> [Assigned task]
Copy, exactly and without additions, every line in the records below from the one holding "ATOM 156 C CA" through the one holding "ATOM 193 O O", both ends included.

[Dataset excerpts]
* * * * *
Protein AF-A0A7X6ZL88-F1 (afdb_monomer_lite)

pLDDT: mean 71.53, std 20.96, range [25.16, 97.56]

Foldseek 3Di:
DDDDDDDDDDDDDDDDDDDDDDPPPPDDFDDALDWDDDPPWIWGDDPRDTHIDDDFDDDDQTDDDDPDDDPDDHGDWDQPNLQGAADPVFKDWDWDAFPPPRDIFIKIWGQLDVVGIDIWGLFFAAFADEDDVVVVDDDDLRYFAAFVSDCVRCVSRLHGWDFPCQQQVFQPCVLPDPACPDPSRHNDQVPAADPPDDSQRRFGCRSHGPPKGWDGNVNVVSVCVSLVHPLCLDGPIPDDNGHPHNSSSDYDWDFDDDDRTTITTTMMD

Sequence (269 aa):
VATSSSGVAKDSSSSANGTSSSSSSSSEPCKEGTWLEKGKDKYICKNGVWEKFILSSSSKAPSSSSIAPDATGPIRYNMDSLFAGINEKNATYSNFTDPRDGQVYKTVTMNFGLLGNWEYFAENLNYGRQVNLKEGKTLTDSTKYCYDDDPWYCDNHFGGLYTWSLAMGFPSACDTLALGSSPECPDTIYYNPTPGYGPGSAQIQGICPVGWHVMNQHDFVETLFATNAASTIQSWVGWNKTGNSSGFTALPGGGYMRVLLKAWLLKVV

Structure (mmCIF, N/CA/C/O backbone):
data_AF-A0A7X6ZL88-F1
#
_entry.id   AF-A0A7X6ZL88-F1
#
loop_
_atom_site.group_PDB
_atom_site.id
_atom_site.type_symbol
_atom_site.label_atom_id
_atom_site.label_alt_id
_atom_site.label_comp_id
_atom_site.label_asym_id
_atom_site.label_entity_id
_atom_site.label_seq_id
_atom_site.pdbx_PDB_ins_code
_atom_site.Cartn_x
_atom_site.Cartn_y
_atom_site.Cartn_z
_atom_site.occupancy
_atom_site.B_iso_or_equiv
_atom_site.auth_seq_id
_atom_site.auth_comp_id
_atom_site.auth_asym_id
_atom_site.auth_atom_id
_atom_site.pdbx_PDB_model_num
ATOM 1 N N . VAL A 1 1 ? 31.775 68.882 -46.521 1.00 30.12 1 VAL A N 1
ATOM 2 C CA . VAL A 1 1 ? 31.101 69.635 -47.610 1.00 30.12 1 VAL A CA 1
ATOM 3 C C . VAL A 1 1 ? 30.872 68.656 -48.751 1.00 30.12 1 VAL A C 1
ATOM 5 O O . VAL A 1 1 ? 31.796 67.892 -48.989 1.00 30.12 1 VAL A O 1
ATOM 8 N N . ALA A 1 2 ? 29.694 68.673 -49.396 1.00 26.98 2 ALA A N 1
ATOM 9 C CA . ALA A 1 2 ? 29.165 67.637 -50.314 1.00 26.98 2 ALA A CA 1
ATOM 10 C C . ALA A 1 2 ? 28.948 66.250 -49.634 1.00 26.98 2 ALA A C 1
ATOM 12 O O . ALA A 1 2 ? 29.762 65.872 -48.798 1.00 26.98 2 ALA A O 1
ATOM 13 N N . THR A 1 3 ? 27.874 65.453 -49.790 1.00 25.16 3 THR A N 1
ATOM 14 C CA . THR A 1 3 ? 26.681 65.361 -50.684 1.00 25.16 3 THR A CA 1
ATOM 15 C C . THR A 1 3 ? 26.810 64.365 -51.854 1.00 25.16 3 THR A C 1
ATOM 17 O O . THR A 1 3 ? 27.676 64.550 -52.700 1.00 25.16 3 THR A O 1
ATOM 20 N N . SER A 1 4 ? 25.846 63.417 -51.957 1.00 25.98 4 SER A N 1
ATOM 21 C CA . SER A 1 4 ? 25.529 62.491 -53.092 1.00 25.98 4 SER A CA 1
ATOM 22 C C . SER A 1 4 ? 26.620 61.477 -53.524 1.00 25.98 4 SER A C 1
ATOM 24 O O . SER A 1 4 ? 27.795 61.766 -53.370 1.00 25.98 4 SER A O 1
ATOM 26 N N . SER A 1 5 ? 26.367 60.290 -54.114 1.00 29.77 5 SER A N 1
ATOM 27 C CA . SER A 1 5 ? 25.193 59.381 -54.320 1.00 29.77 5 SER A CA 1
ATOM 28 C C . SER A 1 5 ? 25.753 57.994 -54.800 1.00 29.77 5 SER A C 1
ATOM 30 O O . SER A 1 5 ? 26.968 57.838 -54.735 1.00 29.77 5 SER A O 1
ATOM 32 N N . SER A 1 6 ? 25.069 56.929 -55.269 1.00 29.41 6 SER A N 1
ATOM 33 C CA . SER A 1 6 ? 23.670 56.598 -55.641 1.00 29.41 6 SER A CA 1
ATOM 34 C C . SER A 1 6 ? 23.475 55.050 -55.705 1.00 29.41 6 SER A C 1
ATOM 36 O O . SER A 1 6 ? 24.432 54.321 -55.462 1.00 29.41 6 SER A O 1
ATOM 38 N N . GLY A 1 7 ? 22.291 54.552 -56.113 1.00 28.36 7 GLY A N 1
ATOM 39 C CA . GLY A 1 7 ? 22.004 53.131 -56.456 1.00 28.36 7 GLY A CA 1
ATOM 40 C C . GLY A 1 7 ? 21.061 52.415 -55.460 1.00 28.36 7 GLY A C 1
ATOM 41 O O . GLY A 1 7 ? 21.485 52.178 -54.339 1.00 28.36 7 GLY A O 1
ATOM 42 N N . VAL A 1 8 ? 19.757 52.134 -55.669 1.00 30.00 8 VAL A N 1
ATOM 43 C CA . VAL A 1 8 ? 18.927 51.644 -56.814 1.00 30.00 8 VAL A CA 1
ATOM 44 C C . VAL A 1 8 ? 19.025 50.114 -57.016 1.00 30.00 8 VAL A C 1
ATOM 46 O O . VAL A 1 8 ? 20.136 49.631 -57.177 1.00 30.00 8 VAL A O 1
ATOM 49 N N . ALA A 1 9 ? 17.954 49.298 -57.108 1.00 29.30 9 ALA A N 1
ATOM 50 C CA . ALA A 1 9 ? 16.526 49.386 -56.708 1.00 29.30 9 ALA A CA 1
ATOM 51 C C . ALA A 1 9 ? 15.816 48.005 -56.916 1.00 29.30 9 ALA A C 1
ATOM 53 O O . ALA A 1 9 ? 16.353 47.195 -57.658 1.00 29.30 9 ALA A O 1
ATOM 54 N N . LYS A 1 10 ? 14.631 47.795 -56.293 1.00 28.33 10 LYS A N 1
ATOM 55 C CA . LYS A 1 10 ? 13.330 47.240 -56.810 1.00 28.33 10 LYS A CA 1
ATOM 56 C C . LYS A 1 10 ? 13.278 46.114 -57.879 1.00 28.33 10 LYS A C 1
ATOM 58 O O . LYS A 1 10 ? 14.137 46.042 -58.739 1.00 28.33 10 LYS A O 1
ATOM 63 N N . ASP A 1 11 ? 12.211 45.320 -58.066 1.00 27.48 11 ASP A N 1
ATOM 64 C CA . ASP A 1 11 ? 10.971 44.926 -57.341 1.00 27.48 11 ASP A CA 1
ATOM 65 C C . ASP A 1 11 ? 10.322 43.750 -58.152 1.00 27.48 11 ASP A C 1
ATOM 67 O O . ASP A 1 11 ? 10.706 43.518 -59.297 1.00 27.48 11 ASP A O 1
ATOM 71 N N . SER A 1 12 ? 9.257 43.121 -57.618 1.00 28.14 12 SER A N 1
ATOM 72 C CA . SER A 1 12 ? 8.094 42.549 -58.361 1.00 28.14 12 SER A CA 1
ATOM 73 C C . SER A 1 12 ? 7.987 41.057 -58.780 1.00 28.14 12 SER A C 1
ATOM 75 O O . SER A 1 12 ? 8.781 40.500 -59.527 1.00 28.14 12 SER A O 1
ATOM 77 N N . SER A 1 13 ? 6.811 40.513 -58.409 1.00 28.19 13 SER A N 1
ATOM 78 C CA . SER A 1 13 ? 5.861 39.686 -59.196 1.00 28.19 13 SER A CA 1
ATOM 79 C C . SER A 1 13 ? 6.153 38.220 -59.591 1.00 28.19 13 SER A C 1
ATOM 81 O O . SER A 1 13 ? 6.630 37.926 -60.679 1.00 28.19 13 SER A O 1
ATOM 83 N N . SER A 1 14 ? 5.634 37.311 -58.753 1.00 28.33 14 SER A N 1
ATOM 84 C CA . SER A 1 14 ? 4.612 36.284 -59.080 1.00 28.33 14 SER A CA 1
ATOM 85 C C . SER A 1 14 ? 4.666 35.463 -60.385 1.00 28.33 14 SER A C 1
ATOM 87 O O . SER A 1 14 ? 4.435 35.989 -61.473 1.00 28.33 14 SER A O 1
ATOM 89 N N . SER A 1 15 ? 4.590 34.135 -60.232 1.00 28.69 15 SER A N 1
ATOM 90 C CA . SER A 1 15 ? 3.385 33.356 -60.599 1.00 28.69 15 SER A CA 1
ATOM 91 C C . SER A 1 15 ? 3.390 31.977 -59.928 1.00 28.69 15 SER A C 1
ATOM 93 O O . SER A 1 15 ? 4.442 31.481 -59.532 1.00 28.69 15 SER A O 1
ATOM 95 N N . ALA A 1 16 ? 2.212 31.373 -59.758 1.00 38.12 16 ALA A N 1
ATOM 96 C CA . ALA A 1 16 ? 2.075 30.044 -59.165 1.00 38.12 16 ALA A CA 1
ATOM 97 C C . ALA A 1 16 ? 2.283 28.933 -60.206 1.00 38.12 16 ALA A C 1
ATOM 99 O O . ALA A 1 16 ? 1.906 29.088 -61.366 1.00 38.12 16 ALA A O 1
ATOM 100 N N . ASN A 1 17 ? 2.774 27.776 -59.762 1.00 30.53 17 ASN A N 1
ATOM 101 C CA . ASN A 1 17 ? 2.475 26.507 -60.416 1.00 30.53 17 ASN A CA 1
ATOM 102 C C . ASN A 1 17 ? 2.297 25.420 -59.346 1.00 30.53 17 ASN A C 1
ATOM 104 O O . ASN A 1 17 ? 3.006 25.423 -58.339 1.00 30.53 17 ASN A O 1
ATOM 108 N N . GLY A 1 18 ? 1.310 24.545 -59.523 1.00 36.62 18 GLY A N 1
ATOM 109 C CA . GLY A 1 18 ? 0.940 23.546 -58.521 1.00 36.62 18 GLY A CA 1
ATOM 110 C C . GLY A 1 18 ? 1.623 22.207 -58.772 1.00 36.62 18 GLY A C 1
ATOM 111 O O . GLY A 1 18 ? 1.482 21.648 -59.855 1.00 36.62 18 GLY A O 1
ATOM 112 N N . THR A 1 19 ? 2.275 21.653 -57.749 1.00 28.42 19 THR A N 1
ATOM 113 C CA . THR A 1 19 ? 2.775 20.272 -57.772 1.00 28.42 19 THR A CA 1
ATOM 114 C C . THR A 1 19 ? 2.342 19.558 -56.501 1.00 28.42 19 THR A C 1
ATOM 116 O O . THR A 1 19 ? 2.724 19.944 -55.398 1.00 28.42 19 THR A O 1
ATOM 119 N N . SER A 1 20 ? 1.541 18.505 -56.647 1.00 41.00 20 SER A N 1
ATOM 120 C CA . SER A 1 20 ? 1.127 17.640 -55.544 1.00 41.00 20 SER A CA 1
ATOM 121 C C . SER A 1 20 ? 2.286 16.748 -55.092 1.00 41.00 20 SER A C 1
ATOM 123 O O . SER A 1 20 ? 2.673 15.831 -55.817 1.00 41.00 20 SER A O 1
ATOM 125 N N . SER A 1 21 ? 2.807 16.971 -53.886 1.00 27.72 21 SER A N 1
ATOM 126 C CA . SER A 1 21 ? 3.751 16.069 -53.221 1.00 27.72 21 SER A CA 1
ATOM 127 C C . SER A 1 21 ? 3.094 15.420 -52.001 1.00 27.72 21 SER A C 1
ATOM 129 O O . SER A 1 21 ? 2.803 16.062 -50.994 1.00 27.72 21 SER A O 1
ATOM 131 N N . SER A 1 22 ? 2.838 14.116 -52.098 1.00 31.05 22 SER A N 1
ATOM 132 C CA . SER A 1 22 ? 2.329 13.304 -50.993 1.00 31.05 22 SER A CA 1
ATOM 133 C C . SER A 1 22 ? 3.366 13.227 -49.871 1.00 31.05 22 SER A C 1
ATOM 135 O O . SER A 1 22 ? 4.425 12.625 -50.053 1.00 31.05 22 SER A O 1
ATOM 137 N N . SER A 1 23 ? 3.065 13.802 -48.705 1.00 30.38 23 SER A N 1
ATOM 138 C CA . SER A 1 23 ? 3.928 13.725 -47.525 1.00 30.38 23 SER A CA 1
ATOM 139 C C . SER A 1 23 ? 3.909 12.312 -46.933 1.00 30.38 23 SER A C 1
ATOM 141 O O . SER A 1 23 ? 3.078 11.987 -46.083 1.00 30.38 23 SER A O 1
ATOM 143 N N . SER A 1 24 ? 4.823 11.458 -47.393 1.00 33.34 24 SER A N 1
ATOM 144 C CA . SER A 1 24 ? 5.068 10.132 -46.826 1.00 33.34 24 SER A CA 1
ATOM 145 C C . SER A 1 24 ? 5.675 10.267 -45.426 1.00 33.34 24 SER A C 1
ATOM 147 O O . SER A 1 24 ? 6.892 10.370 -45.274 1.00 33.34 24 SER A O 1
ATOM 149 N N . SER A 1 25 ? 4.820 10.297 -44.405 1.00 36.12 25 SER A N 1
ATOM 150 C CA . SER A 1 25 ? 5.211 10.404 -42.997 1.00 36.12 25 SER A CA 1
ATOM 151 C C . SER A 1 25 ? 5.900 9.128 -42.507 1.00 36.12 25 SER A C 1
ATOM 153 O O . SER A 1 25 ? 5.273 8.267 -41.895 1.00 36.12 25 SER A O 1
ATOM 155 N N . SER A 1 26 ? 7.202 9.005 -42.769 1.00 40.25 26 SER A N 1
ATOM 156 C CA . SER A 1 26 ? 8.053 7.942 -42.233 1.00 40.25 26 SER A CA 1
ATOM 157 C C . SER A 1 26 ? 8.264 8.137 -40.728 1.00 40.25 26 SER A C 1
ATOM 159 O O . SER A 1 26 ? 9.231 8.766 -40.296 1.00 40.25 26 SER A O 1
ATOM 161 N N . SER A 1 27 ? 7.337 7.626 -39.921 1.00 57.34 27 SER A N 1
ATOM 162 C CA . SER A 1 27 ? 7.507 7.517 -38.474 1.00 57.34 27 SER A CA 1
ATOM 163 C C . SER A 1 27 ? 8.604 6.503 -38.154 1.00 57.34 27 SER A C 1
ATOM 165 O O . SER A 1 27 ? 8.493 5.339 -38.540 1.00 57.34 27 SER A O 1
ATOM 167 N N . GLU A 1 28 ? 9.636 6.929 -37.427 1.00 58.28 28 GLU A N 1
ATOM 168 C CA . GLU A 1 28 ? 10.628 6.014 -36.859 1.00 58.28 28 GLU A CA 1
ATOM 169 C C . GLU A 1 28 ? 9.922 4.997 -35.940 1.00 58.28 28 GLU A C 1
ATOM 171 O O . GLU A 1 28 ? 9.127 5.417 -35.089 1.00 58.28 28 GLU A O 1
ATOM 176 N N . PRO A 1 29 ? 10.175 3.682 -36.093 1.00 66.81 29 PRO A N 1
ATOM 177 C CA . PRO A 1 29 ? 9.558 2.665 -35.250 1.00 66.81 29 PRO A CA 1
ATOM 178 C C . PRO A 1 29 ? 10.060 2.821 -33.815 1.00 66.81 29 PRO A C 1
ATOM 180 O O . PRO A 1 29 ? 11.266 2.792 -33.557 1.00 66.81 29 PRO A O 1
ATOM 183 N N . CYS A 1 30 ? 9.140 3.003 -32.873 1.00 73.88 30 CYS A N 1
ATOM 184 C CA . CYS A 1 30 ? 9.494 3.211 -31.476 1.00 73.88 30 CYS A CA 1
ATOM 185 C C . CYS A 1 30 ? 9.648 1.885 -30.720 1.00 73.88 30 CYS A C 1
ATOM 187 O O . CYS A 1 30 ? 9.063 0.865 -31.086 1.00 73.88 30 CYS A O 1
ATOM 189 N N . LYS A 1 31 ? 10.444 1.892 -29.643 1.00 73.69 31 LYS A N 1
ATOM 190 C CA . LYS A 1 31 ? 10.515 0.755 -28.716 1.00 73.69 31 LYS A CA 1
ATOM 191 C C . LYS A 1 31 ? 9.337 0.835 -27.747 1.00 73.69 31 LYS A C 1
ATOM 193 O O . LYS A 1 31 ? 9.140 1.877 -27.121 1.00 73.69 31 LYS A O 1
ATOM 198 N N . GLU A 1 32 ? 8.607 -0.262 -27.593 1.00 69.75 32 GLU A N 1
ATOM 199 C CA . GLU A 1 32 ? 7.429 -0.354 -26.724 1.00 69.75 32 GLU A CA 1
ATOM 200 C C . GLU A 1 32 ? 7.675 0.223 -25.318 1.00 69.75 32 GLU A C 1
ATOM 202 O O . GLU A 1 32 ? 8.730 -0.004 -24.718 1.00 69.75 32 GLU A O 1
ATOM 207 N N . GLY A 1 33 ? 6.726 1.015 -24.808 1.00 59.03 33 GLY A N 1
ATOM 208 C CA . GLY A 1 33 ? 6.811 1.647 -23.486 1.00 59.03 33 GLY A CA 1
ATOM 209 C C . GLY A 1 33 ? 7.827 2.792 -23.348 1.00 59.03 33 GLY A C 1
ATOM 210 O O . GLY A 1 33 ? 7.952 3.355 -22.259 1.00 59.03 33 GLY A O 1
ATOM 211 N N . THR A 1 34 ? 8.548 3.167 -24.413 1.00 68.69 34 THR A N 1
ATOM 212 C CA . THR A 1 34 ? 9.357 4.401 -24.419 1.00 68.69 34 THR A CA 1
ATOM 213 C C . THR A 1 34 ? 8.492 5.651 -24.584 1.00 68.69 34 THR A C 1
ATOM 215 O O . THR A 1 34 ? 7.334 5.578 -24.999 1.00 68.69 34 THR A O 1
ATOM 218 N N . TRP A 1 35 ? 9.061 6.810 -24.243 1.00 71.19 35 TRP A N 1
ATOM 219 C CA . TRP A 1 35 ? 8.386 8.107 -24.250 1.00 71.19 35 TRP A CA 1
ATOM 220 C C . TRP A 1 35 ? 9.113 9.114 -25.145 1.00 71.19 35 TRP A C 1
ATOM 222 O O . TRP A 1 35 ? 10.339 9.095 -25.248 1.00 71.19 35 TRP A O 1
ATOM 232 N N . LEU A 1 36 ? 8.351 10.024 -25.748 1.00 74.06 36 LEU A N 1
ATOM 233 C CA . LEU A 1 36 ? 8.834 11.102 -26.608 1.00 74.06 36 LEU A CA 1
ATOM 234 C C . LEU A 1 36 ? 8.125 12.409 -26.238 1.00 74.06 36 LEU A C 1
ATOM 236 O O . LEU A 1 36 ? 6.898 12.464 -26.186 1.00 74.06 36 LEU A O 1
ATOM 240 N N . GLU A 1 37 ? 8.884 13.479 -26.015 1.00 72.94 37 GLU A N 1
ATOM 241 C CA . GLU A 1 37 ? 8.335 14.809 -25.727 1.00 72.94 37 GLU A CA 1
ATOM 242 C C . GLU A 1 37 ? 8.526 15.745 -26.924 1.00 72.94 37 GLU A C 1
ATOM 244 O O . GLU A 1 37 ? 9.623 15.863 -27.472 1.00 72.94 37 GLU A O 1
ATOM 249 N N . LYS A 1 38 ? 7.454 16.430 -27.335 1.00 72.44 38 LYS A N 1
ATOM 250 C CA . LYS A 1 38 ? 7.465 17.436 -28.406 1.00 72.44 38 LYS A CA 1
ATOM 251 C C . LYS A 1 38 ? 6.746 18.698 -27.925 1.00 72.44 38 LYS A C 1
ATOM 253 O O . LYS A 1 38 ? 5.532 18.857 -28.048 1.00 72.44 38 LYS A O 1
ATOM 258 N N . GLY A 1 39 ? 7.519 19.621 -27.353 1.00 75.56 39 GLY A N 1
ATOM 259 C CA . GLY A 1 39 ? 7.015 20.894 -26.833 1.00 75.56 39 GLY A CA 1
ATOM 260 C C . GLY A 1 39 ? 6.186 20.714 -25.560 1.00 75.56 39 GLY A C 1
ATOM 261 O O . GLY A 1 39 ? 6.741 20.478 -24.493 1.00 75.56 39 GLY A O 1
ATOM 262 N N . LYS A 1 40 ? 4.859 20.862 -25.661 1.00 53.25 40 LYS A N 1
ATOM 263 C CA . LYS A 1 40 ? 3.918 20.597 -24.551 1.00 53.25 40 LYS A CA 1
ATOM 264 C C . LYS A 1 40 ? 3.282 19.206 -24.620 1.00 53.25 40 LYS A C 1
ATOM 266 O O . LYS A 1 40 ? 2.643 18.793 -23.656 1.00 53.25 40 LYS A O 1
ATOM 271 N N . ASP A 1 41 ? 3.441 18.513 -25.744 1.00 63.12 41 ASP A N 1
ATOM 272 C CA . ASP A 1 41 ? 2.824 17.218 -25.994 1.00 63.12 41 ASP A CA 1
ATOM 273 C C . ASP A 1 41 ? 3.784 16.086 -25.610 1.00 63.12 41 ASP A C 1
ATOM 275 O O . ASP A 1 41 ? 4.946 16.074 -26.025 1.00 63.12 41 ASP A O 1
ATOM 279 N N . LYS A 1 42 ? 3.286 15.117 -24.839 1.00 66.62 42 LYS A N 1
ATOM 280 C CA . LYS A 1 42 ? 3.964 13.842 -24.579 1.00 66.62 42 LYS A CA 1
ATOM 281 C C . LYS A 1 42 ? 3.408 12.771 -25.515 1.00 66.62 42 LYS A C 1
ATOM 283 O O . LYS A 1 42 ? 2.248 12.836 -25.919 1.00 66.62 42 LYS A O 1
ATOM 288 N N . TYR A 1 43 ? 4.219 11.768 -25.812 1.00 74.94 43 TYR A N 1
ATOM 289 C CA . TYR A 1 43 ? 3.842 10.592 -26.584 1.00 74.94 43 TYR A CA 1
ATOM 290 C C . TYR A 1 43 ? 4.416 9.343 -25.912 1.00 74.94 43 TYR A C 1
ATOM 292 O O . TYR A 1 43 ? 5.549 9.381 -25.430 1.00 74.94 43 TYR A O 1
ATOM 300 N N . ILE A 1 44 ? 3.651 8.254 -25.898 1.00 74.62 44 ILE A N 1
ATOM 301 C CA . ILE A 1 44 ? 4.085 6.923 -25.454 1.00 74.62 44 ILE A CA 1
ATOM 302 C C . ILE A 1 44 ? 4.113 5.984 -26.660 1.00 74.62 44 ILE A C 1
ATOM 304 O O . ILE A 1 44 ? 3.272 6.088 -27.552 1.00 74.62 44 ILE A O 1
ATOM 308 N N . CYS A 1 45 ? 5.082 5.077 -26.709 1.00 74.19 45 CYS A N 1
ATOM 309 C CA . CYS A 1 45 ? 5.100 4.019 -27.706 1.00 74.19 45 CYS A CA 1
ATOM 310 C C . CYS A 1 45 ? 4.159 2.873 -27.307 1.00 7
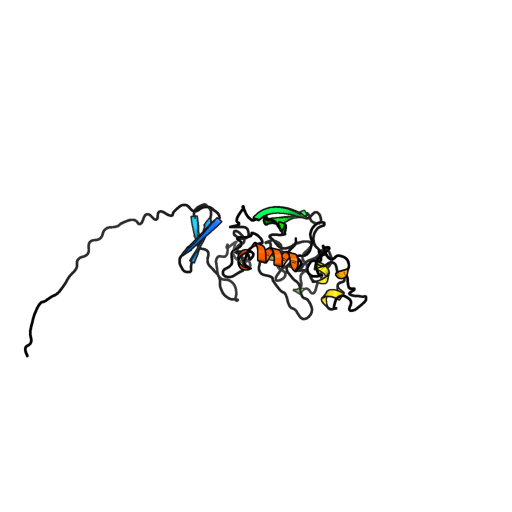4.19 45 CYS A C 1
ATOM 312 O O . CYS A 1 45 ? 4.422 2.206 -26.301 1.00 74.19 45 CYS A O 1
ATOM 314 N N . LYS A 1 46 ? 3.111 2.628 -28.106 1.00 66.81 46 LYS A N 1
ATOM 315 C CA . LYS A 1 46 ? 2.282 1.415 -28.044 1.00 66.81 46 LYS A CA 1
ATOM 316 C C . LYS A 1 46 ? 2.213 0.733 -29.407 1.00 66.81 46 LYS A C 1
ATOM 318 O O . LYS A 1 46 ? 2.007 1.395 -30.421 1.00 66.81 46 LYS A O 1
ATOM 323 N N . ASN A 1 47 ? 2.339 -0.589 -29.435 1.00 75.25 47 ASN A N 1
ATOM 324 C CA . ASN A 1 47 ? 2.398 -1.417 -30.642 1.00 75.25 47 ASN A CA 1
ATOM 325 C C . ASN A 1 47 ? 3.391 -0.883 -31.703 1.00 75.25 47 ASN A C 1
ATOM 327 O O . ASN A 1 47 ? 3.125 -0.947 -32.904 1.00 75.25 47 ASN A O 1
* * * * *
> [Your solution]
ATOM 156 C CA . SER A 1 26 ? 8.053 7.942 -42.233 1.00 40.25 26 SER A CA 1
ATOM 157 C C . SER A 1 26 ? 8.264 8.137 -40.728 1.00 40.25 26 SER A C 1
ATOM 159 O O . SER A 1 26 ? 9.231 8.766 -40.296 1.00 40.25 26 SER A O 1
ATOM 161 N N . SER A 1 27 ? 7.337 7.626 -39.921 1.00 57.34 27 SER A N 1
ATOM 162 C CA . SER A 1 27 ? 7.507 7.517 -38.474 1.00 57.34 27 SER A CA 1
ATOM 163 C C . SER A 1 27 ? 8.604 6.503 -38.154 1.00 57.34 27 SER A C 1
ATOM 165 O O . SER A 1 27 ? 8.493 5.339 -38.540 1.00 57.34 27 SER A O 1
ATOM 167 N N . GLU A 1 28 ? 9.636 6.929 -37.427 1.00 58.28 28 GLU A N 1
ATOM 168 C CA . GLU A 1 28 ? 10.628 6.014 -36.859 1.00 58.28 28 GLU A CA 1
ATOM 169 C C . GLU A 1 28 ? 9.922 4.997 -35.940 1.00 58.28 28 GLU A C 1
ATOM 171 O O . GLU A 1 28 ? 9.127 5.417 -35.089 1.00 58.28 28 GLU A O 1
ATOM 176 N N . PRO A 1 29 ? 10.175 3.682 -36.093 1.00 66.81 29 PRO A N 1
ATOM 177 C CA . PRO A 1 29 ? 9.558 2.665 -35.250 1.00 66.81 29 PRO A CA 1
ATOM 178 C C . PRO A 1 29 ? 10.060 2.821 -33.815 1.00 66.81 29 PRO A C 1
ATOM 180 O O . PRO A 1 29 ? 11.266 2.792 -33.557 1.00 66.81 29 PRO A O 1
ATOM 183 N N . CYS A 1 30 ? 9.140 3.003 -32.873 1.00 73.88 30 CYS A N 1
ATOM 184 C CA . CYS A 1 30 ? 9.494 3.211 -31.476 1.00 73.88 30 CYS A CA 1
ATOM 185 C C . CYS A 1 30 ? 9.648 1.885 -30.720 1.00 73.88 30 CYS A C 1
ATOM 187 O O . CYS A 1 30 ? 9.063 0.865 -31.086 1.00 73.88 30 CYS A O 1
ATOM 189 N N . LYS A 1 31 ? 10.444 1.892 -29.643 1.00 73.69 31 LYS A N 1
ATOM 190 C CA . LYS A 1 31 ? 10.515 0.755 -28.716 1.00 73.69 31 LYS A CA 1
ATOM 191 C C . LYS A 1 31 ? 9.337 0.835 -27.747 1.00 73.69 31 LYS A C 1
ATOM 193 O O . LYS A 1 31 ? 9.140 1.877 -27.121 1.00 73.69 31 LYS A O 1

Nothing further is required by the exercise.